突然の、眩しすぎる光と痛すぎるほどの体の痺れ。その痛みは感覚が鋭敏になる無想状態の俺には耐え難い刺激だった。

「がっ…!!」

無想状態が解除される。結界の形態が保てない。おちる。

『何だ何をした!?群がる騎馬を轟一蹴!、てあァ!?夜守と蛙吹が空から落ちてきてんぞ!?』

お前らどこにいたの!?プレゼント・マイクが何か言ってる気がするけど、そんな場合じゃない。かなりの高さからの落下だ。俺はいいけど、梅雨ちゃんが。

未だに痺れ、疼痛を全身が訴える。それは梅雨ちゃんも同じようで、重量のある頭から地面に向かっている。動け!

「け、つ…!」

弾性のある結界を、梅雨ちゃんの落下地点に展開する。ぽよん、と跳ねた梅雨ちゃんを横目に確認し、速度の落ちた彼女の周りを結界で覆う。結界は機能している。

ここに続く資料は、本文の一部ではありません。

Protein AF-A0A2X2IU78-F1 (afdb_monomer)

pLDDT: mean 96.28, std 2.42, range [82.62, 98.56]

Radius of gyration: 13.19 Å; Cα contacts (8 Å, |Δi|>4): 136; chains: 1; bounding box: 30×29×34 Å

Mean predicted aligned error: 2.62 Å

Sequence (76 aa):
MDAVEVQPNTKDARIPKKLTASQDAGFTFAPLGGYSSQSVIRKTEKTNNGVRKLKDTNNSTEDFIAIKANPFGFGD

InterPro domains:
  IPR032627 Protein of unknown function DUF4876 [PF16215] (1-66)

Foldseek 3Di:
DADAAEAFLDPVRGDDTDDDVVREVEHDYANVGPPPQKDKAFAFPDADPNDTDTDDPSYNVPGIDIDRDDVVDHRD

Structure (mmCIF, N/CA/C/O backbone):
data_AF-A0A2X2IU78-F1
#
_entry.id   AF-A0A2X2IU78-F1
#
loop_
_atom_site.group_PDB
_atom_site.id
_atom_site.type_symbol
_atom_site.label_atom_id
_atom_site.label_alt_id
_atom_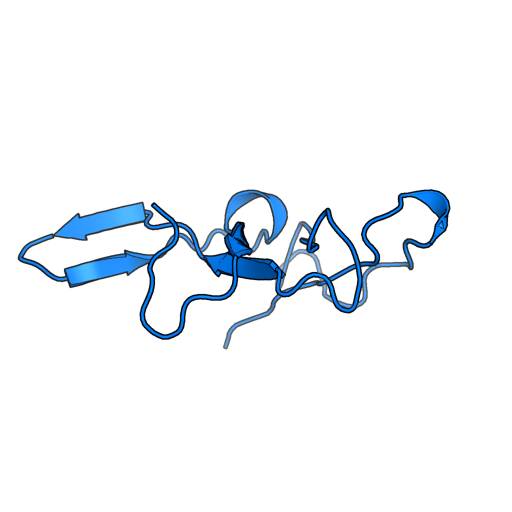site.label_comp_id
_atom_site.label_asym_id
_atom_site.label_en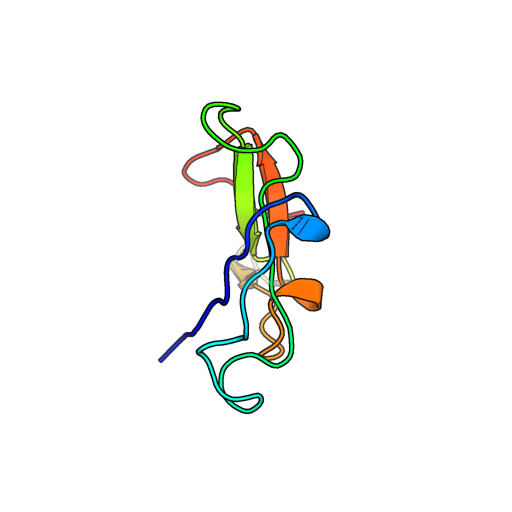tity_id
_atom_site.label_seq_id
_atom_site.pdbx_PDB_ins_code
_atom_site.Cartn_x
_atom_site.Cartn_y
_atom_site.Cartn_z
_atom_site.occupancy
_atom_site.B_iso_or_equiv
_atom_site.auth_seq_id
_atom_site.auth_comp_id
_atom_site.auth_asym_id
_atom_site.auth_atom_id
_atom_site.pdbx_PDB_model_num
ATOM 1 N N . MET A 1 1 ? 2.122 -10.894 14.151 1.00 82.62 1 MET A N 1
ATOM 2 C CA . MET A 1 1 ? 3.244 -10.740 13.201 1.00 82.62 1 MET A CA 1
ATOM 3 C C . MET A 1 1 ? 2.642 -10.238 11.905 1.00 82.62 1 MET A C 1
ATOM 5 O O . MET A 1 1 ? 1.534 -10.660 11.613 1.00 82.62 1 MET A O 1
ATOM 9 N N . ASP A 1 2 ? 3.299 -9.316 11.213 1.00 94.69 2 ASP A N 1
ATOM 10 C CA . ASP A 1 2 ? 2.765 -8.614 10.038 1.00 94.69 2 ASP A CA 1
ATOM 11 C C . ASP A 1 2 ? 3.854 -8.579 8.961 1.00 94.69 2 ASP A C 1
ATOM 13 O O . ASP A 1 2 ? 5.042 -8.527 9.302 1.00 94.69 2 ASP A O 1
ATOM 17 N N . ALA A 1 3 ? 3.468 -8.659 7.691 1.00 97.00 3 ALA A N 1
ATOM 18 C CA . ALA A 1 3 ? 4.390 -8.723 6.570 1.00 97.00 3 ALA A CA 1
ATOM 19 C C . ALA A 1 3 ? 3.861 -7.892 5.395 1.00 97.00 3 ALA A C 1
ATOM 21 O O . ALA A 1 3 ? 2.685 -7.949 5.053 1.00 97.00 3 ALA A O 1
ATOM 22 N N . VAL A 1 4 ? 4.749 -7.102 4.792 1.00 97.69 4 VAL A N 1
ATOM 23 C CA . VAL A 1 4 ? 4.416 -6.197 3.687 1.00 97.69 4 VAL A CA 1
ATOM 24 C C . VAL A 1 4 ? 5.500 -6.322 2.624 1.00 97.69 4 VAL A C 1
ATOM 26 O O . VAL A 1 4 ? 6.660 -5.975 2.858 1.00 97.69 4 VAL A O 1
ATOM 29 N N . GLU A 1 5 ? 5.139 -6.821 1.445 1.00 97.75 5 GLU A N 1
ATOM 30 C CA . GLU A 1 5 ? 6.032 -6.891 0.291 1.00 97.75 5 GLU A CA 1
ATOM 31 C C . GLU A 1 5 ? 5.995 -5.553 -0.466 1.00 97.75 5 GLU A C 1
ATOM 33 O O . GLU A 1 5 ? 4.993 -5.194 -1.088 1.00 97.75 5 GLU A O 1
ATOM 38 N N . VAL A 1 6 ? 7.110 -4.815 -0.452 1.00 96.81 6 VAL A N 1
ATOM 39 C CA . VAL A 1 6 ? 7.287 -3.594 -1.255 1.00 96.81 6 VAL A CA 1
ATOM 40 C C . VAL A 1 6 ? 8.205 -3.877 -2.437 1.00 96.81 6 VAL A C 1
ATOM 42 O O . VAL A 1 6 ? 9.263 -4.488 -2.282 1.00 96.81 6 VAL A O 1
ATOM 45 N N . GLN A 1 7 ? 7.807 -3.410 -3.617 1.00 97.12 7 GLN A N 1
ATOM 46 C CA . GLN A 1 7 ? 8.528 -3.603 -4.874 1.00 97.12 7 GLN A CA 1
ATOM 47 C C . GLN A 1 7 ? 8.872 -2.254 -5.528 1.00 97.12 7 GLN A C 1
ATOM 49 O O . GLN A 1 7 ? 8.260 -1.232 -5.207 1.00 97.12 7 GLN A O 1
ATOM 54 N N . PRO A 1 8 ? 9.826 -2.222 -6.473 1.00 96.75 8 PRO A N 1
ATOM 55 C CA . PRO A 1 8 ? 10.015 -1.075 -7.356 1.00 96.75 8 PRO A CA 1
ATOM 56 C C . PRO A 1 8 ? 8.727 -0.702 -8.110 1.00 96.75 8 PRO A C 1
ATOM 58 O O . PRO A 1 8 ? 7.902 -1.557 -8.446 1.00 96.75 8 PRO A O 1
ATOM 61 N N . ASN A 1 9 ? 8.541 0.594 -8.372 1.00 96.25 9 ASN A N 1
ATOM 62 C CA . ASN A 1 9 ? 7.301 1.126 -8.943 1.00 96.25 9 ASN A CA 1
ATOM 63 C C . ASN A 1 9 ? 7.112 0.767 -10.426 1.00 96.25 9 ASN A C 1
ATOM 65 O O . ASN A 1 9 ? 5.979 0.594 -10.880 1.00 96.25 9 ASN A O 1
ATOM 69 N N . THR A 1 10 ? 8.204 0.622 -11.179 1.00 95.75 10 THR A N 1
ATOM 70 C CA . THR A 1 10 ? 8.176 0.202 -12.584 1.00 95.75 10 THR A CA 1
ATOM 71 C C . THR A 1 10 ? 8.166 -1.318 -12.698 1.00 95.75 10 THR A C 1
ATOM 73 O O . THR A 1 10 ? 8.807 -2.018 -11.919 1.00 95.75 10 THR A O 1
ATOM 76 N N . LYS A 1 11 ? 7.427 -1.851 -13.680 1.00 94.25 11 LYS A N 1
ATOM 77 C CA . LYS A 1 11 ? 7.289 -3.305 -13.877 1.00 94.25 11 LYS A CA 1
ATOM 78 C C . LYS A 1 11 ? 8.626 -3.977 -14.194 1.00 94.25 11 LYS A C 1
ATOM 80 O O . LYS A 1 11 ? 8.891 -5.040 -13.646 1.00 94.25 11 LYS A O 1
ATOM 85 N N . ASP A 1 12 ? 9.456 -3.326 -15.005 1.00 97.00 12 ASP A N 1
ATOM 86 C CA . ASP A 1 12 ? 10.731 -3.876 -15.484 1.00 97.00 12 ASP A CA 1
ATOM 87 C C . ASP A 1 12 ? 11.793 -3.985 -14.382 1.00 97.00 12 ASP A C 1
ATOM 89 O O . ASP A 1 12 ? 12.725 -4.773 -14.499 1.00 97.00 12 ASP A O 1
ATOM 93 N N . ALA A 1 13 ? 11.649 -3.217 -13.297 1.00 96.25 13 ALA A N 1
ATOM 94 C CA . ALA A 1 13 ? 12.556 -3.255 -12.154 1.00 96.25 13 ALA A CA 1
ATOM 95 C C . ALA A 1 13 ? 12.075 -4.186 -11.029 1.00 96.25 13 ALA A C 1
ATOM 97 O O . ALA A 1 13 ? 12.747 -4.297 -10.005 1.00 96.25 13 ALA A O 1
ATOM 98 N N . ARG A 1 14 ? 10.905 -4.826 -11.169 1.00 94.75 14 ARG A N 1
ATOM 99 C CA . ARG A 1 14 ? 10.371 -5.710 -10.124 1.00 94.75 14 ARG A CA 1
ATOM 100 C C . ARG A 1 14 ? 11.253 -6.934 -9.951 1.00 94.75 14 ARG A C 1
ATOM 102 O O . ARG A 1 14 ? 11.767 -7.497 -10.913 1.00 94.75 14 ARG A O 1
ATOM 109 N N . ILE A 1 15 ? 11.373 -7.362 -8.704 1.00 95.56 15 ILE A N 1
ATOM 110 C CA . ILE A 1 15 ? 12.167 -8.522 -8.313 1.00 95.56 15 ILE A CA 1
ATOM 111 C C . ILE A 1 15 ? 11.242 -9.658 -7.858 1.00 95.56 15 ILE A C 1
ATOM 113 O O . ILE A 1 15 ? 10.088 -9.403 -7.498 1.00 95.56 15 ILE A O 1
ATOM 117 N N . PRO A 1 16 ? 11.714 -10.919 -7.855 1.00 95.31 16 PRO A N 1
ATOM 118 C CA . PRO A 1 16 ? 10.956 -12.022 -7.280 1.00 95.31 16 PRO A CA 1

次いで、ガンッともドンッとも取れる鈍い音と衝撃が俺の体を襲う。…痛い。まだビリビリ痺れてるし。動けそうにないんだけど、あの放電て上鳴の仕業か。くそ。

『夜守、蛙吹をナイスキャッチ!てか、夜守大丈夫かー!?意識はあるのかー!?』

なんか安否確認されてる。体は動かないけど結界は作れるからそれで許して。と小さな結界を形成する。なんて力の無駄遣い。

『とりあえず、大丈夫そうか?意識あるなら自分にも結界しとけー。後で回収に行くから、イレイザーヘッドが』

なんで俺が、ブツブツと呟く先生に同情する。いや、そのうち動けるし大丈夫ですよ。にしても、周りで氷漬けにされてる子達のが重症じゃない?凍傷ならないのかなこれ。

存外近くで繰り広げられる轟と緑谷の戦いを自分の周りに結界を形成してから眺める。この狭いフィールド内を逃げ回る緑谷の立ち回り、うまい。逃げ切れれば勝ちの緑谷にとって、いかにして目の前の轟から逃げるのか。それが鍵だろう。

『残り時間約1分!!轟フィールドをサシ仕様にし…そしてあっちゅー間に1000万奪取!!…とか思ってたよ5分前までは!緑谷なんとこの狭い空間を5分間逃げ切っている!』

今のところはうまい具合に轟があまり使用する様子のない左側を常にキープしている。右側の氷を警戒してだろうけど、今も左側は使う様子がないからそちらは制御が苦手なのだろうか。なんにせよ、このままであれば緑谷に軍配が上がる。

けれど、まだ秘策はあったようだ。ドゥルンドゥルンと改造されたバイクのエンジン音のような轟音を響かせ、緑谷の横を走り抜ける轟の騎馬。どす黒い煙が飯田の足から吐き出される。

『なー!!何が起きた!!?速っ速ー!!飯田そんな超加速があるんなら予選から見せろよー!!』

確かに。
いつも飯田の使ってる速度よりもさらに速い。けど、これって俺の無想みたいな感じで使ったあとの反動が大きいとか?それならこの最終局面で使ったことも頷ける。うん、なんかプスンって音立ててエンジン止まったし、うん、なんかそうっぽい。エンストしたかな?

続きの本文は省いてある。